Perhaps most importantly, they lead to conclusions that are extremely applicable to the American Empire of the 21st century: and emphatically not in a way that would lead to war propaganda in favor of any American military conflict of the last fifty years.

If there is a society today that pervasively sees itself as superior to all others, sees its soldiers and workers and leaders alike as constitutionally stronger and smarter and bolder and harder-working than those of other nations; if there is a society whose citizens worship themselves as incarnations of an essentially superior type, regard their pictures as sacred images and their bones as sacred relics; if there is a society today that absolutely and essentially rejects any reciprocity whatsoever with other countries and peoples, regards the idea of universal moral standards applicable equally to themselves and others as absurd, constantly changes its standards to suit itself and constantly applies standards to others it refuses to apply to itself, refuses to abide by treaties and pacts it has itself agreed to, claims the right to use international institutions for its own purposes but act apart from them whenever it wants, and scorns any suggestion of accountability to anyone; if there is a society today absolutely committed to its military, that regards its soldiers as essentially righteous, its military leadership as rightfully beyond democratic accountability and control, and its military-industrial complex as a whole as possessed of a unique charisma always and inevitably leading to victory; if there is a society today whose populace possesses an absolute sense if its own security, rejects any popular responsibility or participation in decisions for and against war, almost to a man does not care how many foreigners are killed or how many foreign nations are brought down in ruins so long as their life goes on as usual, and moreover assumes that their life always will go on as normal regardless of how many wars its leadership pursues; well, if there is a society like this in the world today, it is certainly not Germany.

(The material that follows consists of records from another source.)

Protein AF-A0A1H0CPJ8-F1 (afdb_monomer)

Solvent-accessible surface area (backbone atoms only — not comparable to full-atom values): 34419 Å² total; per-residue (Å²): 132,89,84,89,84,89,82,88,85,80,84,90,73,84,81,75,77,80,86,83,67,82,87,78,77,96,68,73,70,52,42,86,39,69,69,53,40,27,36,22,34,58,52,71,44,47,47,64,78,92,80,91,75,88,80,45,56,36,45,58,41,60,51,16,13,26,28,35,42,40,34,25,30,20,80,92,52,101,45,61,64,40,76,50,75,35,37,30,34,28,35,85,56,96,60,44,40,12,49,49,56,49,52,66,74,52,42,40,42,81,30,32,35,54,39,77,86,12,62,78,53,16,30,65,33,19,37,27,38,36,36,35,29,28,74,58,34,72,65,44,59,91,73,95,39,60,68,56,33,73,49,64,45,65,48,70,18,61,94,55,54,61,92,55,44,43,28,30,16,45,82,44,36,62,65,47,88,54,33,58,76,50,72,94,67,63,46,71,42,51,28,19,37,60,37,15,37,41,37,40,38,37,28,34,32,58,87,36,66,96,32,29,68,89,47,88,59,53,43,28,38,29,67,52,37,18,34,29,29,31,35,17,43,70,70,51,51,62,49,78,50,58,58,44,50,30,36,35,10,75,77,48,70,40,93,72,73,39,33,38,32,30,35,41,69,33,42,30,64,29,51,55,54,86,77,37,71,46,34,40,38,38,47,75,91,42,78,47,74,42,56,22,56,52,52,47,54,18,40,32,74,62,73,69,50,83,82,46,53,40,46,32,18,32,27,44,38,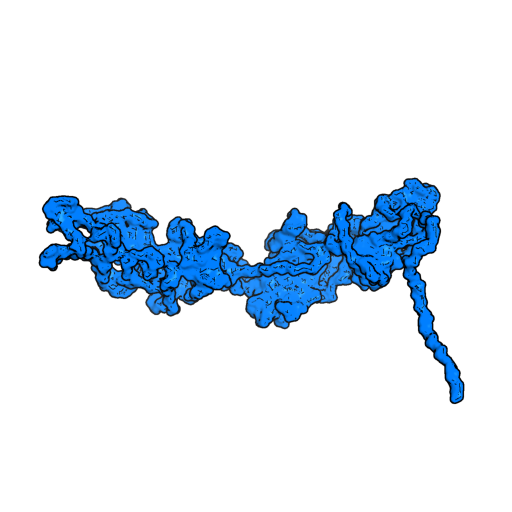35,42,33,40,40,30,82,45,50,74,37,74,41,43,45,53,43,43,63,70,91,80,88,81,81,88,72,77,66,54,64,48,56,70,45,47,21,31,65,95,71,40,84,48,66,78,56,27,36,31,28,40,14,71,42,48,38,37,75,68,42,81,71,29,38,36,42,55,42,97,90,75,45,49,47,56,49,59,74,51,62,59,85,30,64,73,61,26,37,32,54,36,36,38,30,38,64,85,54,59,73,52,89,56,54,43,93,89,70,72,26,18,30,32,77,41,48,53,39,62,58,42,89,84,33,69,54,39,47,26,29,48,19,34,64,88,63,57,83,81,43,51,50,84,75,79,58,91,88,53,77,81,40,35,30,66,65,46,17,50,48,62,61,97,64,65,46,49,32,43,27,38,46,63,25,12,38,46,34,36,36,60,39,52,48,97,65,65,86,45,37,49,78,55,70,82,47,44,45,29,40,35,58,36,46,53,28,23,41,34,31,68,52,85,66,49,60,47,61,33,83,70,62,35,75,45,74,51,30,71,36,96,88,39,80,49,31,27,35,20,12,35,49,24,41,74,24,84,79,22,26,42,37,38,39,35,54,47,104,78,79,49,72,52,77,48,77,46,60,45,41,76,34,29,41,49,70,83,54,54,69,44,56,53,51,46,60,47,38,46,47,31,35,27,35,37,38,33,72,89,46,80,39,66,53,43,57,63,62,76,75,70,82,80,31,2,65,73,84,76,84,133

Mean predicted aligned error: 17.95 Å

Structure (mmCIF, N/CA/C/O backbone):
data_AF-A0A1H0CPJ8-F1
#
_entry.id   AF-A0A1H0CPJ8-F1
#
loop_
_atom_site.group_PDB
_atom_site.id
_atom_site.type_symbol
_atom_site.label_atom_id
_atom_site.label_alt_id
_atom_site.label_comp_id
_atom_site.label_asym_id
_atom_site.label_entity_id
_atom_site.label_seq_id
_atom_site.pdbx_PDB_ins_code
_atom_site.Cartn_x
_atom_site.Cartn_y
_atom_site.Cartn_z
_atom_site.occupancy
_atom_site.B_iso_or_equiv
_atom_site.auth_seq_id
_atom_site.auth_comp_id
_atom_site.auth_asym_id
_atom_site.auth_atom_id
_atom_site.pdbx_PDB_model_num
ATOM 1 N N . MET A 1 1 ? 86.290 -22.128 -24.231 1.00 35.25 1 MET A N 1
ATOM 2 C CA . MET A 1 1 ? 86.673 -21.455 -25.497 1.00 35.25 1 MET A CA 1
ATOM 3 C C . MET A 1 1 ? 85.521 -20.539 -25.905 1.00 35.25 1 MET A C 1
ATOM 5 O O . MET A 1 1 ? 84.401 -20.958 -25.687 1.00 35.25 1 MET A O 1
ATOM 9 N N . ARG A 1 2 ? 85.815 -19.313 -26.376 1.00 32.38 2 ARG A N 1
ATOM 10 C CA . ARG A 1 2 ? 84.941 -18.205 -26.867 1.00 32.38 2 ARG A CA 1
ATOM 11 C C . ARG A 1 2 ? 83.417 -18.176 -26.560 1.00 32.38 2 ARG A C 1
ATOM 13 O O . ARG A 1 2 ? 82.671 -19.101 -26.834 1.00 32.38 2 ARG A O 1
ATOM 20 N N . LEU A 1 3 ? 82.986 -16.998 -26.094 1.00 27.91 3 LEU A N 1
ATOM 21 C CA . LEU A 1 3 ? 81.608 -16.528 -25.856 1.00 27.91 3 LEU A CA 1
ATOM 22 C C . LEU A 1 3 ? 81.019 -15.834 -27.119 1.00 27.91 3 LEU A C 1
ATOM 24 O O . LEU A 1 3 ? 81.792 -15.540 -28.031 1.00 27.91 3 LEU A O 1
ATOM 28 N N . LYS A 1 4 ? 79.731 -15.424 -27.060 1.00 30.41 4 LYS A N 1
ATOM 29 C CA . LYS A 1 4 ? 78.963 -14.501 -27.957 1.00 30.41 4 LYS A CA 1
ATOM 30 C C . LYS A 1 4 ? 78.201 -15.175 -29.124 1.00 30.41 4 LYS A C 1
ATOM 32 O O . LYS A 1 4 ? 78.736 -16.098 -29.716 1.00 30.41 4 LYS A O 1
ATOM 37 N N . HIS A 1 5 ? 76.985 -14.753 -29.519 1.00 29.50 5 HIS A N 1
ATOM 38 C CA . HIS A 1 5 ? 76.049 -13.724 -28.994 1.00 29.50 5 HIS A CA 1
ATOM 39 C C . HIS A 1 5 ? 74.565 -14.101 -29.274 1.00 29.50 5 HIS A C 1
ATOM 41 O O . HIS A 1 5 ? 74.295 -15.010 -30.050 1.00 29.50 5 HIS A O 1
ATOM 47 N N . TYR A 1 6 ? 73.621 -13.390 -28.638 1.00 33.03 6 TYR A N 1
ATOM 48 C CA . TYR A 1 6 ? 72.160 -13.480 -28.845 1.00 33.03 6 TYR A CA 1
ATOM 49 C C . TYR A 1 6 ? 71.688 -12.702 -30.089 1.00 33.03 6 TYR A C 1
ATOM 51 O O . TYR A 1 6 ? 72.272 -11.660 -30.386 1.00 33.03 6 TYR A O 1
ATOM 59 N N . LEU A 1 7 ? 70.525 -13.076 -30.647 1.00 26.69 7 LEU A N 1
ATOM 60 C CA . LEU A 1 7 ? 69.419 -12.122 -30.858 1.00 26.69 7 LEU A CA 1
ATOM 61 C C . LEU A 1 7 ? 68.049 -12.834 -30.927 1.00 26.69 7 LEU A C 1
ATOM 63 O O . LEU A 1 7 ? 67.941 -13.910 -31.507 1.00 26.69 7 LEU A O 1
ATOM 67 N N . TYR A 1 8 ? 67.011 -12.223 -30.346 1.00 28.98 8 TYR A N 1
ATOM 68 C CA . TYR A 1 8 ? 65.599 -12.542 -30.616 1.00 28.98 8 TYR A CA 1
ATOM 69 C C . TYR A 1 8 ? 65.133 -11.774 -31.864 1.00 28.98 8 TYR A C 1
ATOM 71 O O . TYR A 1 8 ? 65.599 -10.659 -32.092 1.00 28.98 8 TYR A O 1
ATOM 79 N N . ILE A 1 9 ? 64.150 -12.300 -32.602 1.00 29.64 9 ILE A N 1
ATOM 80 C CA . ILE A 1 9 ? 63.333 -11.496 -33.527 1.00 29.64 9 ILE A CA 1
ATOM 81 C C . ILE A 1 9 ? 61.855 -11.727 -33.205 1.00 29.64 9 ILE A C 1
ATOM 83 O O . ILE A 1 9 ? 61.291 -12.783 -33.478 1.00 29.64 9 ILE A O 1
ATOM 87 N N . THR A 1 10 ? 61.251 -10.716 -32.590 1.00 28.84 10 THR A N 1
ATOM 88 C CA . THR A 1 10 ? 59.803 -10.520 -32.464 1.00 28.84 10 THR A CA 1
ATOM 89 C C . THR A 1 10 ? 59.275 -9.674 -33.631 1.00 28.84 10 THR A C 1
ATOM 91 O O . THR A 1 10 ? 60.047 -9.214 -34.468 1.00 28.84 10 THR A O 1
ATOM 94 N N . THR A 1 11 ? 57.964 -9.404 -33.624 1.00 29.45 11 THR A N 1
ATOM 95 C CA . THR A 1 11 ? 57.262 -8.365 -34.409 1.00 29.45 11 THR A CA 1
ATOM 96 C C . THR A 1 11 ? 57.323 -8.452 -35.940 1.00 29.45 11 THR A C 1
ATOM 98 O O . THR A 1 11 ? 58.277 -8.012 -36.571 1.00 29.45 11 THR A O 1
ATOM 101 N N . LEU A 1 12 ? 56.169 -8.778 -36.529 1.00 26.28 12 LEU A N 1
ATOM 102 C CA . LEU A 1 12 ? 55.573 -7.897 -37.535 1.00 26.28 12 LEU A CA 1
ATOM 103 C C . LEU A 1 12 ? 54.177 -7.488 -37.042 1.00 26.28 12 LEU A C 1
ATOM 105 O O . LEU A 1 12 ? 53.180 -8.141 -37.335 1.00 26.28 12 LEU A O 1
ATOM 109 N N . VAL A 1 13 ? 54.127 -6.440 -36.219 1.00 29.88 13 VAL A N 1
ATOM 110 C CA . VAL A 1 13 ? 52.866 -5.786 -35.840 1.00 29.88 13 VAL A CA 1
ATOM 111 C C . VAL A 1 13 ? 52.447 -4.889 -37.000 1.00 29.88 13 VAL A C 1
ATOM 113 O O . VAL A 1 13 ? 53.257 -4.105 -37.492 1.00 29.88 13 VAL A O 1
ATOM 116 N N . LEU A 1 14 ? 51.189 -4.999 -37.428 1.00 27.48 14 LEU A N 1
ATOM 117 C CA . LEU A 1 14 ? 50.584 -4.029 -38.337 1.00 27.48 14 LEU A CA 1
ATOM 118 C C . LEU A 1 14 ? 50.476 -2.685 -37.609 1.00 27.48 14 LEU A C 1
ATOM 120 O O . LEU A 1 14 ? 49.721 -2.548 -36.651 1.00 27.48 14 LEU A O 1
ATOM 124 N N . LEU A 1 15 ? 51.269 -1.714 -38.060 1.00 23.94 15 LEU A N 1
ATOM 125 C CA . LEU A 1 15 ? 51.271 -0.345 -37.554 1.00 23.94 15 LEU A CA 1
ATOM 126 C C . LEU A 1 15 ? 50.027 0.404 -38.051 1.00 23.94 15 LEU A C 1
ATOM 128 O O . LEU A 1 15 ? 50.098 1.187 -38.997 1.00 23.94 15 LEU A O 1
ATOM 132 N N . THR A 1 16 ? 48.890 0.193 -37.388 1.00 30.33 16 THR A N 1
ATOM 133 C CA . THR A 1 16 ? 47.855 1.228 -37.316 1.00 30.33 16 THR A CA 1
ATOM 134 C C . THR A 1 16 ? 48.447 2.410 -36.547 1.00 30.33 16 THR A C 1
ATOM 136 O O . THR A 1 16 ? 48.930 2.264 -35.424 1.00 30.33 16 THR A O 1
ATOM 139 N N . ALA A 1 17 ? 48.529 3.574 -37.192 1.00 25.59 17 ALA A N 1
ATOM 140 C CA . ALA A 1 17 ? 49.284 4.698 -36.654 1.00 25.59 17 ALA A CA 1
ATOM 141 C C . ALA A 1 17 ? 48.583 5.327 -35.439 1.00 25.59 17 ALA A C 1
ATOM 143 O O . ALA A 1 17 ? 47.441 5.774 -35.527 1.00 25.59 17 ALA A O 1
ATOM 144 N N . CYS A 1 18 ? 49.303 5.445 -34.321 1.00 24.80 18 CYS A N 1
ATOM 145 C CA . CYS A 1 18 ? 48.926 6.374 -33.262 1.00 24.80 18 CYS A CA 1
ATOM 146 C C . CYS A 1 18 ? 49.143 7.806 -33.773 1.00 24.80 18 CYS A C 1
ATOM 148 O O . CYS A 1 18 ? 50.279 8.282 -33.779 1.00 24.80 18 CYS A O 1
ATOM 150 N N . ASN A 1 19 ? 48.075 8.497 -34.178 1.00 29.97 19 ASN A N 1
ATOM 151 C CA . ASN A 1 19 ? 48.131 9.899 -34.609 1.00 29.97 19 ASN A CA 1
ATOM 152 C C . ASN A 1 19 ? 48.319 10.867 -33.423 1.00 29.97 19 ASN A C 1
ATOM 154 O O . ASN A 1 19 ? 47.457 11.687 -33.122 1.00 29.97 19 ASN A O 1
ATOM 158 N N . ASN A 1 20 ? 49.489 10.797 -32.785 1.00 33.19 20 ASN A N 1
ATOM 159 C CA . ASN A 1 20 ? 50.071 11.912 -32.043 1.00 33.19 20 ASN A CA 1
ATOM 160 C C . ASN A 1 20 ? 51.048 12.634 -32.980 1.00 33.19 20 ASN A C 1
ATOM 162 O O . ASN A 1 20 ? 52.256 12.406 -32.922 1.00 33.19 20 ASN A O 1
ATOM 166 N N . SER A 1 21 ? 50.511 13.467 -33.870 1.00 31.27 21 SER A N 1
ATOM 167 C CA . SER A 1 21 ? 51.286 14.274 -34.816 1.00 31.27 21 SER A CA 1
ATOM 168 C C . SER A 1 21 ? 50.914 15.752 -34.696 1.00 31.27 21 SER A C 1
ATOM 170 O O . SER A 1 21 ? 50.144 16.281 -35.501 1.00 31.27 21 SER A O 1
ATOM 172 N N . ASP A 1 22 ? 51.501 16.421 -33.704 1.00 37.56 22 ASP A N 1
ATOM 173 C CA . ASP A 1 22 ? 51.879 17.818 -33.914 1.00 37.56 22 ASP A CA 1
ATOM 174 C C . ASP A 1 22 ? 52.879 17.882 -35.085 1.00 37.56 22 ASP A C 1
ATOM 176 O O . ASP A 1 22 ? 53.671 16.961 -35.288 1.00 37.56 22 ASP A O 1
ATOM 180 N N . GLU A 1 23 ? 52.817 18.970 -35.854 1.00 34.41 23 GLU A N 1
ATOM 181 C CA . GLU A 1 23 ? 53.585 19.220 -37.085 1.00 34.41 23 GLU A CA 1
ATOM 182 C C . GLU A 1 23 ? 53.357 18.234 -38.256 1.00 34.41 23 GLU A C 1
ATOM 184 O O . GLU A 1 23 ? 54.141 17.320 -38.507 1.00 34.41 23 GLU A O 1
ATOM 189 N N . LEU A 1 24 ? 52.395 18.560 -39.134 1.00 29.28 24 LEU A N 1
ATOM 190 C CA . LEU A 1 24 ? 52.762 19.239 -40.392 1.00 29.28 24 LEU A CA 1
ATOM 191 C C . LEU A 1 24 ? 51.567 19.827 -41.173 1.00 29.28 24 LEU A C 1
ATOM 193 O O . LEU A 1 24 ? 50.472 19.278 -41.211 1.00 29.28 24 LEU A O 1
ATOM 197 N N . THR A 1 25 ? 51.854 20.928 -41.876 1.00 31.95 25 THR A N 1
ATOM 198 C CA . THR A 1 25 ? 50.989 21.710 -42.789 1.00 31.95 25 THR A CA 1
ATOM 199 C C . THR A 1 25 ? 49.753 22.404 -42.197 1.00 31.95 25 THR A C 1
ATOM 201 O O . THR A 1 25 ? 48.731 21.791 -41.912 1.00 31.95 25 THR A O 1
ATOM 204 N N . ASP A 1 26 ? 49.816 23.741 -42.165 1.00 43.44 26 ASP A N 1
ATOM 205 C CA . ASP A 1 26 ? 48.633 24.601 -42.288 1.00 43.44 26 ASP A CA 1
ATOM 206 C C . ASP A 1 26 ? 47.935 24.271 -43.619 1.00 43.44 26 ASP A C 1
ATOM 208 O O . ASP A 1 26 ? 48.552 24.324 -44.686 1.00 43.44 26 ASP A O 1
ATOM 212 N N . GLY A 1 27 ? 46.673 23.854 -43.550 1.00 43.12 27 GLY A N 1
ATOM 213 C CA . GLY A 1 27 ? 45.943 23.351 -44.705 1.00 43.12 27 GLY A CA 1
ATOM 214 C C . GLY A 1 27 ? 44.443 23.274 -44.455 1.00 43.12 27 GLY A C 1
ATOM 215 O O . GLY A 1 27 ? 43.986 22.764 -43.433 1.00 43.12 27 GLY A O 1
ATOM 216 N N . THR A 1 28 ? 43.670 23.769 -45.416 1.00 52.66 28 THR A N 1
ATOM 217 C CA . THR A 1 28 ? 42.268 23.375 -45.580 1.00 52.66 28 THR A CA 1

When I began this essay, I was inspired by anger at the ignorant, mendacius, calumniating anti-Chestertonians spoken of above; but I was also filled with fear and dread about the rapid approach of a war of aggression of my own country against the Islamic Republic of Iran, a war that no one I spoke to seemed at all concerned about. As I finish this essay, I am filled with fear and anger at the actual enacting of this war, a war that once again no one in America seems to be remotely concerned about. In either case, ignorant anti-Chestertonians on the Internet are the least of my worries.

To close this essay, then, I will say again what I said at the beginning: that Chesterton was a good man, a brilliant man, and a saint: and it is for this reason above all else that, even where I disagree with him, even where I find him lacking, I find him nonetheless a source of light and truth not just for his own time, but for mine.

And certainly, if Chesterton was right about the Germany of his own day--right at least about the basic evils and sins of that Germany, and the inevitably of war and destruction and judgment they would lead to--then we, the citizens of the United States of America in 2026, need all the saints we can get.

G.K. Chesterton, pray for us!
Our Lady of Fatima, pray for us!
Lord Jesus Christ, son of the living God, have mercy on us!